------ Task input ------
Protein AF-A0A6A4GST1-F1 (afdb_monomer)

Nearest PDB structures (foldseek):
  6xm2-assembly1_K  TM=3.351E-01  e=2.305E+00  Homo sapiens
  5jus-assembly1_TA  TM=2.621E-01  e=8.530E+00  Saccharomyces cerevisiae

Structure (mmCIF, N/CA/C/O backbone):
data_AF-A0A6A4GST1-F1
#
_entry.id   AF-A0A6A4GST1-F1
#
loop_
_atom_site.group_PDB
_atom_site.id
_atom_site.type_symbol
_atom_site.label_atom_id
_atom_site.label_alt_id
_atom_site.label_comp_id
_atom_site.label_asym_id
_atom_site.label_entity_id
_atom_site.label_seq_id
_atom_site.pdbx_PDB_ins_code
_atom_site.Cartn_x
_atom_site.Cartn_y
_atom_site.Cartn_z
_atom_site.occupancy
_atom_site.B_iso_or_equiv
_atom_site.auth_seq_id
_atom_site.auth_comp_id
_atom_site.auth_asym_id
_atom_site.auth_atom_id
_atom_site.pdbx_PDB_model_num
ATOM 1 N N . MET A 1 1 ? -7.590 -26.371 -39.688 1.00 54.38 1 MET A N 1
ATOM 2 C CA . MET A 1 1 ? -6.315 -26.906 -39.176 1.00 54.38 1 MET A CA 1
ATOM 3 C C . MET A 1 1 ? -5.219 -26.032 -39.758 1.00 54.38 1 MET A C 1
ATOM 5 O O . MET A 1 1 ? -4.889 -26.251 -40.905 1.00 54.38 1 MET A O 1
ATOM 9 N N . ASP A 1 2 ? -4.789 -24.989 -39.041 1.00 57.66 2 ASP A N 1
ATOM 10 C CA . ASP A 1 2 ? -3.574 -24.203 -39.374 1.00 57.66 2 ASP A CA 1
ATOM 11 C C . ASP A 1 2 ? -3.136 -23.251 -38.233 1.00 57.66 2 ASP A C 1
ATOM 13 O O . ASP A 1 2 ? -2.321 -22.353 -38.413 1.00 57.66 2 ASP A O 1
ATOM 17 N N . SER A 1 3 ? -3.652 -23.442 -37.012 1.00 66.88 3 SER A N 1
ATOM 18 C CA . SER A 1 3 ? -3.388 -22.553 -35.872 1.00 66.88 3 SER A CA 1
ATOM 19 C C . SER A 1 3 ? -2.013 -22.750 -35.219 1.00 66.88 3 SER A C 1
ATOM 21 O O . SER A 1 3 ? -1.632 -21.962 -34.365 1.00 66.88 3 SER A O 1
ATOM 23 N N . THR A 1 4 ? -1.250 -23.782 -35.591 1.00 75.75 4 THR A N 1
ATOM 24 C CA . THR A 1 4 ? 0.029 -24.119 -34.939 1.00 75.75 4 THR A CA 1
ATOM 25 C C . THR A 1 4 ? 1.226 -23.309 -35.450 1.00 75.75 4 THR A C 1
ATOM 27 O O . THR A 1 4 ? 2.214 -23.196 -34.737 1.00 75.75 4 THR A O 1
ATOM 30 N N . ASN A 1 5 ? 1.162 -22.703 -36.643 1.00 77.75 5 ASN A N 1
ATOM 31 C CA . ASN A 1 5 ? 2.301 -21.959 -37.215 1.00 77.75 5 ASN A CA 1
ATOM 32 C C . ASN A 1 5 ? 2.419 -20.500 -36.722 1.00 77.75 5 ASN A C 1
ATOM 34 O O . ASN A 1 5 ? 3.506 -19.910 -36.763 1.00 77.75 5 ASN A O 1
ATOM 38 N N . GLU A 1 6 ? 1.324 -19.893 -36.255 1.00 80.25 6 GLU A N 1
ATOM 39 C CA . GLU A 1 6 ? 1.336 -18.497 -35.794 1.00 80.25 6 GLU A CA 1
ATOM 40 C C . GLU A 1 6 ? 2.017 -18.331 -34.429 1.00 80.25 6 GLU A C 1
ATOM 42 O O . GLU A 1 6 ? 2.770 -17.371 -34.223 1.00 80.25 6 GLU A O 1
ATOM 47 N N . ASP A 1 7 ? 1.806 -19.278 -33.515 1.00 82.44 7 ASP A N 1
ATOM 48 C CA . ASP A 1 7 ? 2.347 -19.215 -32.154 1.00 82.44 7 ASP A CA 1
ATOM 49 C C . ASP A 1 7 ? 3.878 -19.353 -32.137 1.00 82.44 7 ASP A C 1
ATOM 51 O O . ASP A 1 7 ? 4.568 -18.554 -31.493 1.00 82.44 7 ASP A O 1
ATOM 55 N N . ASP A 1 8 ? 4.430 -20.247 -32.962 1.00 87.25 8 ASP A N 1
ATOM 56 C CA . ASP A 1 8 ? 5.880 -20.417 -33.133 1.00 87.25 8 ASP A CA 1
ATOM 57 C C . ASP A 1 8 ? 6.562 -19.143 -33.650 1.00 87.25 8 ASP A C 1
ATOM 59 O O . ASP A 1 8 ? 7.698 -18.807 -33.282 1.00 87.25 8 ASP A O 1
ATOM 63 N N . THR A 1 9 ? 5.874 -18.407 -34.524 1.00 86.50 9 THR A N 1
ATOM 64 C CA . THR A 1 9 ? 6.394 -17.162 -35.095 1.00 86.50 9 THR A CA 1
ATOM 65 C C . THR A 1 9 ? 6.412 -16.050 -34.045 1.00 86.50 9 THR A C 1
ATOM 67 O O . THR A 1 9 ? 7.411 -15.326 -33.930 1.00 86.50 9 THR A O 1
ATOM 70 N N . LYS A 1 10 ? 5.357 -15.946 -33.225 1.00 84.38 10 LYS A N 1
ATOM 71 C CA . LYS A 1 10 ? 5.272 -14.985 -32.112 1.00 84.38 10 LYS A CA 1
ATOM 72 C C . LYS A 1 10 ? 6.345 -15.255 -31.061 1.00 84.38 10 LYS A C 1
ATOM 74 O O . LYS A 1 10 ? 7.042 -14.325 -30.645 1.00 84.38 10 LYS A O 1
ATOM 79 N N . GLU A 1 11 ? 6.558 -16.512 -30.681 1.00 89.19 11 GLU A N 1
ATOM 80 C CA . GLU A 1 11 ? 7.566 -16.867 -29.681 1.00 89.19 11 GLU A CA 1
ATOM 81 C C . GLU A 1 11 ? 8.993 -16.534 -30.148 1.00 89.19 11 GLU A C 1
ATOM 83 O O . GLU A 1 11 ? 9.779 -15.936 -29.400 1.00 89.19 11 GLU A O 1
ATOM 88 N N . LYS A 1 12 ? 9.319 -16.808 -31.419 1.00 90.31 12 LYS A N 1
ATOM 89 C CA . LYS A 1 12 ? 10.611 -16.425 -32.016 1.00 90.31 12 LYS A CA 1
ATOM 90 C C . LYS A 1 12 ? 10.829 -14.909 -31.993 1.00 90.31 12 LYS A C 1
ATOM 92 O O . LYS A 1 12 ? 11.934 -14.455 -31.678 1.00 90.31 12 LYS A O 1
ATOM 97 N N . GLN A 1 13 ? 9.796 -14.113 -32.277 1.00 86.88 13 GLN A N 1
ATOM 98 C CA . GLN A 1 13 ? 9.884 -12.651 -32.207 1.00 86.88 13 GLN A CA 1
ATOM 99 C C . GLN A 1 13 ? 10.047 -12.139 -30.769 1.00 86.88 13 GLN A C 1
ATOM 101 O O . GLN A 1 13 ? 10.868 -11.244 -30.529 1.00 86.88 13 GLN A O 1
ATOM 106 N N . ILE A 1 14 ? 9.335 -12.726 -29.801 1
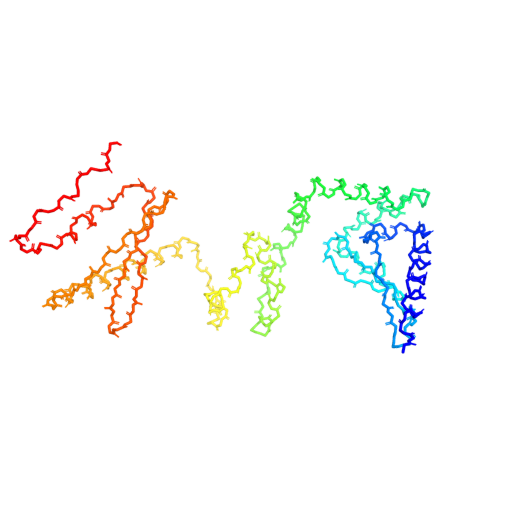.00 86.31 14 ILE A N 1
ATOM 107 C CA . ILE A 1 14 ? 9.483 -12.408 -28.372 1.00 86.31 14 ILE A CA 1
ATOM 108 C C . ILE A 1 14 ? 10.915 -12.686 -27.922 1.00 86.31 14 ILE A C 1
ATOM 110 O O . ILE A 1 14 ? 11.541 -11.826 -27.297 1.00 86.31 14 ILE A O 1
ATOM 114 N N . LYS A 1 15 ? 11.462 -13.853 -28.274 1.00 89.69 15 LYS A N 1
ATOM 115 C CA . LYS A 1 15 ? 12.837 -14.232 -27.941 1.00 89.69 15 LYS A CA 1
ATOM 116 C C . LYS A 1 15 ? 13.850 -13.256 -28.541 1.00 89.69 15 LYS A C 1
ATOM 118 O O . LYS A 1 15 ? 14.651 -12.688 -27.804 1.00 89.69 15 LYS A O 1
ATOM 123 N N . LYS A 1 16 ? 13.736 -12.948 -29.838 1.00 90.50 16 LYS A N 1
ATOM 124 C CA . LYS A 1 16 ? 14.603 -11.969 -30.519 1.00 90.50 16 LYS A CA 1
ATOM 125 C C . LYS A 1 16 ? 14.541 -10.583 -29.868 1.00 90.50 16 LYS A C 1
ATOM 127 O O . LYS A 1 16 ? 15.566 -9.912 -29.716 1.00 90.50 16 LYS A O 1
ATOM 132 N N . THR A 1 17 ? 13.349 -10.152 -29.462 1.00 84.81 17 THR A N 1
ATOM 133 C CA . THR A 1 17 ? 13.148 -8.874 -28.767 1.00 84.81 17 THR A CA 1
ATOM 134 C C . THR A 1 17 ? 13.805 -8.889 -27.390 1.00 84.81 17 THR A C 1
ATOM 136 O O . THR A 1 17 ? 14.539 -7.957 -27.057 1.00 84.81 17 THR A O 1
ATOM 139 N N . ARG A 1 18 ? 13.625 -9.966 -26.614 1.00 83.44 18 ARG A N 1
ATOM 140 C CA . ARG A 1 18 ? 14.276 -10.153 -25.308 1.00 83.44 18 ARG A CA 1
ATOM 141 C C . ARG A 1 18 ? 15.798 -10.136 -25.426 1.00 83.44 18 ARG A C 1
ATOM 143 O O . ARG A 1 18 ? 16.439 -9.409 -24.673 1.00 83.44 18 ARG A O 1
ATOM 150 N N . ASP A 1 19 ? 16.360 -10.821 -26.418 1.00 86.75 19 ASP A N 1
ATOM 151 C CA . ASP A 1 19 ? 17.806 -10.840 -26.665 1.00 86.75 19 ASP A CA 1
ATOM 152 C C . ASP A 1 19 ? 18.337 -9.448 -27.039 1.00 86.75 19 ASP A C 1
ATOM 154 O O . ASP A 1 19 ? 19.416 -9.034 -26.611 1.00 86.75 19 ASP A O 1
ATOM 158 N N . THR A 1 20 ? 17.562 -8.680 -27.808 1.00 85.69 20 THR A N 1
ATOM 159 C CA . THR A 1 20 ? 17.914 -7.302 -28.177 1.00 85.69 20 THR A CA 1
ATOM 160 C C . THR A 1 20 ? 17.858 -6.366 -26.969 1.00 85.69 20 THR A C 1
ATOM 162 O O . THR A 1 20 ? 18.716 -5.495 -26.820 1.00 85.69 20 THR A O 1
ATOM 165 N N . VAL A 1 21 ? 16.887 -6.553 -26.070 1.00 81.81 21 VAL A N 1
ATOM 166 C CA . VAL A 1 21 ? 16.820 -5.798 -24.814 1.00 81.81 21 VAL A CA 1
ATOM 167 C C . VAL A 1 21 ? 17.956 -6.183 -23.870 1.00 81.81 21 VAL A C 1
ATOM 169 O O . VAL A 1 21 ? 18.555 -5.293 -23.272 1.00 81.81 21 VAL A O 1
ATOM 172 N N . ALA A 1 22 ? 18.301 -7.466 -23.771 1.00 78.81 22 ALA A N 1
ATOM 173 C CA . ALA A 1 22 ? 19.410 -7.937 -22.943 1.00 78.81 22 ALA A CA 1
ATOM 174 C C . ALA A 1 22 ? 20.755 -7.325 -23.372 1.00 78.81 22 ALA A C 1
ATOM 176 O O . ALA A 1 22 ? 21.612 -7.047 -22.537 1.00 78.81 22 ALA A O 1
ATOM 177 N N . LYS A 1 23 ? 20.920 -7.031 -24.669 1.00 83.38 23 LYS A N 1
ATOM 178 C CA . LYS A 1 23 ? 22.103 -6.343 -25.210 1.00 83.38 23 LYS A CA 1
ATOM 179 C C . LYS A 1 23 ? 22.173 -4.852 -24.858 1.00 83.38 23 LYS A C 1
ATOM 181 O O . LYS A 1 23 ? 23.201 -4.223 -25.118 1.00 83.38 23 LYS A O 1
ATOM 186 N N . ARG A 1 24 ? 21.126 -4.255 -24.276 1.00 81.75 24 ARG A N 1
ATOM 187 C CA . ARG A 1 24 ? 21.141 -2.836 -23.895 1.00 81.75 24 ARG A CA 1
ATOM 188 C C . ARG A 1 24 ? 22.056 -2.622 -22.696 1.00 81.75 24 ARG A C 1
ATOM 190 O O . ARG A 1 24 ? 21.848 -3.180 -21.624 1.00 81.75 24 ARG A O 1
ATOM 197 N N . ARG A 1 25 ? 23.046 -1.750 -22.885 1.00 80.88 25 ARG A N 1
ATOM 198 C CA . ARG A 1 25 ? 24.079 -1.423 -21.888 1.00 80.88 25 ARG A CA 1
ATOM 199 C C . ARG A 1 25 ? 23.786 -0.176 -21.057 1.00 80.88 25 ARG A C 1
ATOM 201 O O . ARG A 1 25 ? 24.643 0.254 -20.305 1.00 80.88 25 ARG A O 1
ATOM 208 N N . SER A 1 26 ? 22.612 0.434 -21.215 1.00 86.75 26 SER A N 1
ATOM 209 C CA . SER A 1 26 ? 22.264 1.602 -20.405 1.00 86.75 26 SER A CA 1
ATOM 210 C C . SER A 1 26 ? 21.944 1.172 -18.977 1.00 86.75 26 SER A C 1
ATOM 212 O O . SER A 1 26 ? 21.099 0.295 -18.775 1.00 86.75 26 SER A O 1
ATOM 214 N N . ASN A 1 27 ? 22.574 1.836 -18.010 1.00 86.75 27 ASN A N 1
ATOM 215 C CA . ASN A 1 27 ? 22.354 1.612 -16.581 1.00 86.75 27 ASN A CA 1
ATOM 216 C C . ASN A 1 27 ? 20.913 1.907 -16.143 1.00 86.75 27 ASN A C 1
ATOM 218 O O . ASN A 1 27 ? 20.445 1.351 -15.153 1.00 86.75 27 ASN A O 1
ATOM 222 N N . ALA A 1 28 ? 20.168 2.716 -16.907 1.00 86.31 28 ALA A N 1
ATOM 223 C CA . ALA A 1 28 ? 18.769 3.028 -16.618 1.00 86.31 28 ALA A CA 1
ATOM 224 C C . ALA A 1 28 ? 17.879 1.770 -16.543 1.00 86.31 28 ALA A C 1
ATOM 226 O O . ALA A 1 28 ? 16.865 1.758 -15.848 1.00 86.31 28 ALA A O 1
ATOM 227 N N . TYR A 1 29 ? 18.259 0.672 -17.206 1.00 89.25 29 TYR A N 1
ATOM 228 C CA . TYR A 1 29 ? 17.500 -0.581 -17.154 1.00 89.25 29 TYR A CA 1
ATOM 229 C C . TYR A 1 29 ? 17.714 -1.386 -15.862 1.00 89.25 29 TYR A C 1
ATOM 231 O O . TYR A 1 29 ? 16.944 -2.316 -15.593 1.00 89.25 29 TYR A O 1
ATOM 239 N N . ALA A 1 30 ? 18.704 -1.036 -15.035 1.00 89.44 30 ALA A N 1
ATOM 240 C CA . ALA A 1 30 ? 18.936 -1.686 -13.746 1.00 89.44 30 ALA A CA 1
ATOM 241 C C . ALA A 1 30 ? 17.777 -1.456 -12.757 1.00 89.44 30 ALA A C 1
ATOM 243 O O . ALA A 1 30 ? 17.499 -2.320 -11.925 1.00 89.44 30 ALA A O 1
ATOM 244 N N . PHE A 1 31 ? 17.044 -0.346 -12.893 1.00 89.88 31 PHE A N 1
ATOM 245 C CA . PHE A 1 31 ? 15.903 -0.004 -12.035 1.00 89.88 31 PHE A CA 1
ATOM 246 C C . PHE A 1 31 ? 14.646 -0.853 -12.294 1.00 89.88 31 PHE A C 1
ATOM 248 O O . PHE A 1 31 ? 13.746 -0.925 -11.445 1.00 89.88 31 PHE A O 1
ATOM 255 N N . PHE A 1 32 ? 14.590 -1.524 -13.445 1.00 91.50 32 PHE A N 1
ATOM 256 C CA . PHE A 1 32 ? 13.443 -2.299 -13.908 1.00 91.50 32 PHE A CA 1
ATOM 257 C C . PHE A 1 32 ? 13.710 -3.807 -13.860 1.00 91.50 32 PHE A C 1
ATOM 259 O O . PHE A 1 32 ? 14.857 -4.262 -13.785 1.00 91.50 32 PHE A O 1
ATOM 266 N N . ALA A 1 33 ? 12.629 -4.588 -13.895 1.00 90.25 33 ALA A N 1
ATOM 267 C CA . ALA A 1 33 ? 12.688 -6.045 -13.935 1.00 90.25 33 ALA A CA 1
ATOM 268 C C . ALA A 1 33 ? 13.564 -6.558 -15.095 1.00 90.25 33 ALA A C 1
ATOM 270 O O . ALA A 1 33 ? 13.609 -5.961 -16.172 1.00 90.25 33 ALA A O 1
ATOM 271 N N . CYS A 1 34 ? 14.248 -7.688 -14.875 1.00 87.88 34 CYS A N 1
ATOM 272 C CA . CYS A 1 34 ? 15.158 -8.277 -15.863 1.00 87.88 34 CYS A CA 1
ATOM 273 C C . CYS A 1 34 ? 14.455 -8.693 -17.155 1.00 87.88 34 CYS A C 1
ATOM 275 O O . CYS A 1 34 ? 15.044 -8.615 -18.229 1.00 87.88 34 CYS A O 1
ATOM 277 N N . THR A 1 35 ? 13.199 -9.111 -17.039 1.00 88.88 35 THR A N 1
ATOM 278 C CA . THR A 1 35 ? 12.370 -9.600 -18.134 1.00 88.88 35 THR A CA 1
ATOM 279 C C . THR A 1 35 ? 11.253 -8.595 -18.399 1.00 88.88 35 THR A C 1
ATOM 281 O O . THR A 1 35 ? 10.229 -8.640 -17.710 1.00 88.88 35 THR A O 1
ATOM 284 N N . PRO A 1 36 ? 11.434 -7.657 -19.343 1.00 91.19 36 PRO A N 1
ATOM 285 C CA . PRO A 1 36 ? 10.338 -6.796 -19.751 1.00 91.19 36 PRO A CA 1
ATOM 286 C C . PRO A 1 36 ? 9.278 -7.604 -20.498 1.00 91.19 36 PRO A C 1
------
Could you set down, word for word, only the lines above from the line with "ATOM 162 O O" to the line with "ATOM 177 N N", including both?

ATOM 162 O O . THR A 1 20 ? 18.716 -5.495 -26.820 1.00 85.69 20 THR A O 1
ATOM 165 N N . VAL A 1 21 ? 16.887 -6.553 -26.070 1.00 81.81 21 VAL A N 1
ATOM 166 C CA . VAL A 1 21 ? 16.820 -5.798 -24.814 1.00 81.81 21 VAL A CA 1
ATOM 167 C C . VAL A 1 21 ? 17.956 -6.183 -23.870 1.00 81.81 21 VAL A C 1
ATOM 169 O O . VAL A 1 21 ? 18.555 -5.293 -23.272 1.00 81.81 21 VAL A O 1
ATOM 172 N N . ALA A 1 22 ? 18.301 -7.466 -23.771 1.00 78.81 22 ALA A N 1
ATOM 173 C CA . ALA A 1 22 ? 19.410 -7.937 -22.943 1.00 78.81 22 ALA A CA 1
ATOM 174 C C . ALA A 1 22 ? 20.755 -7.325 -23.372 1.00 78.81 22 ALA A C 1
ATOM 176 O O . ALA A 1 22 ? 21.612 -7.047 -22.537 1.00 78.81 22 ALA A O 1
ATOM 177 N N . LYS A 1 23 ? 20.920 -7.031 -24.669 1.00 83.38 23 LYS A N 1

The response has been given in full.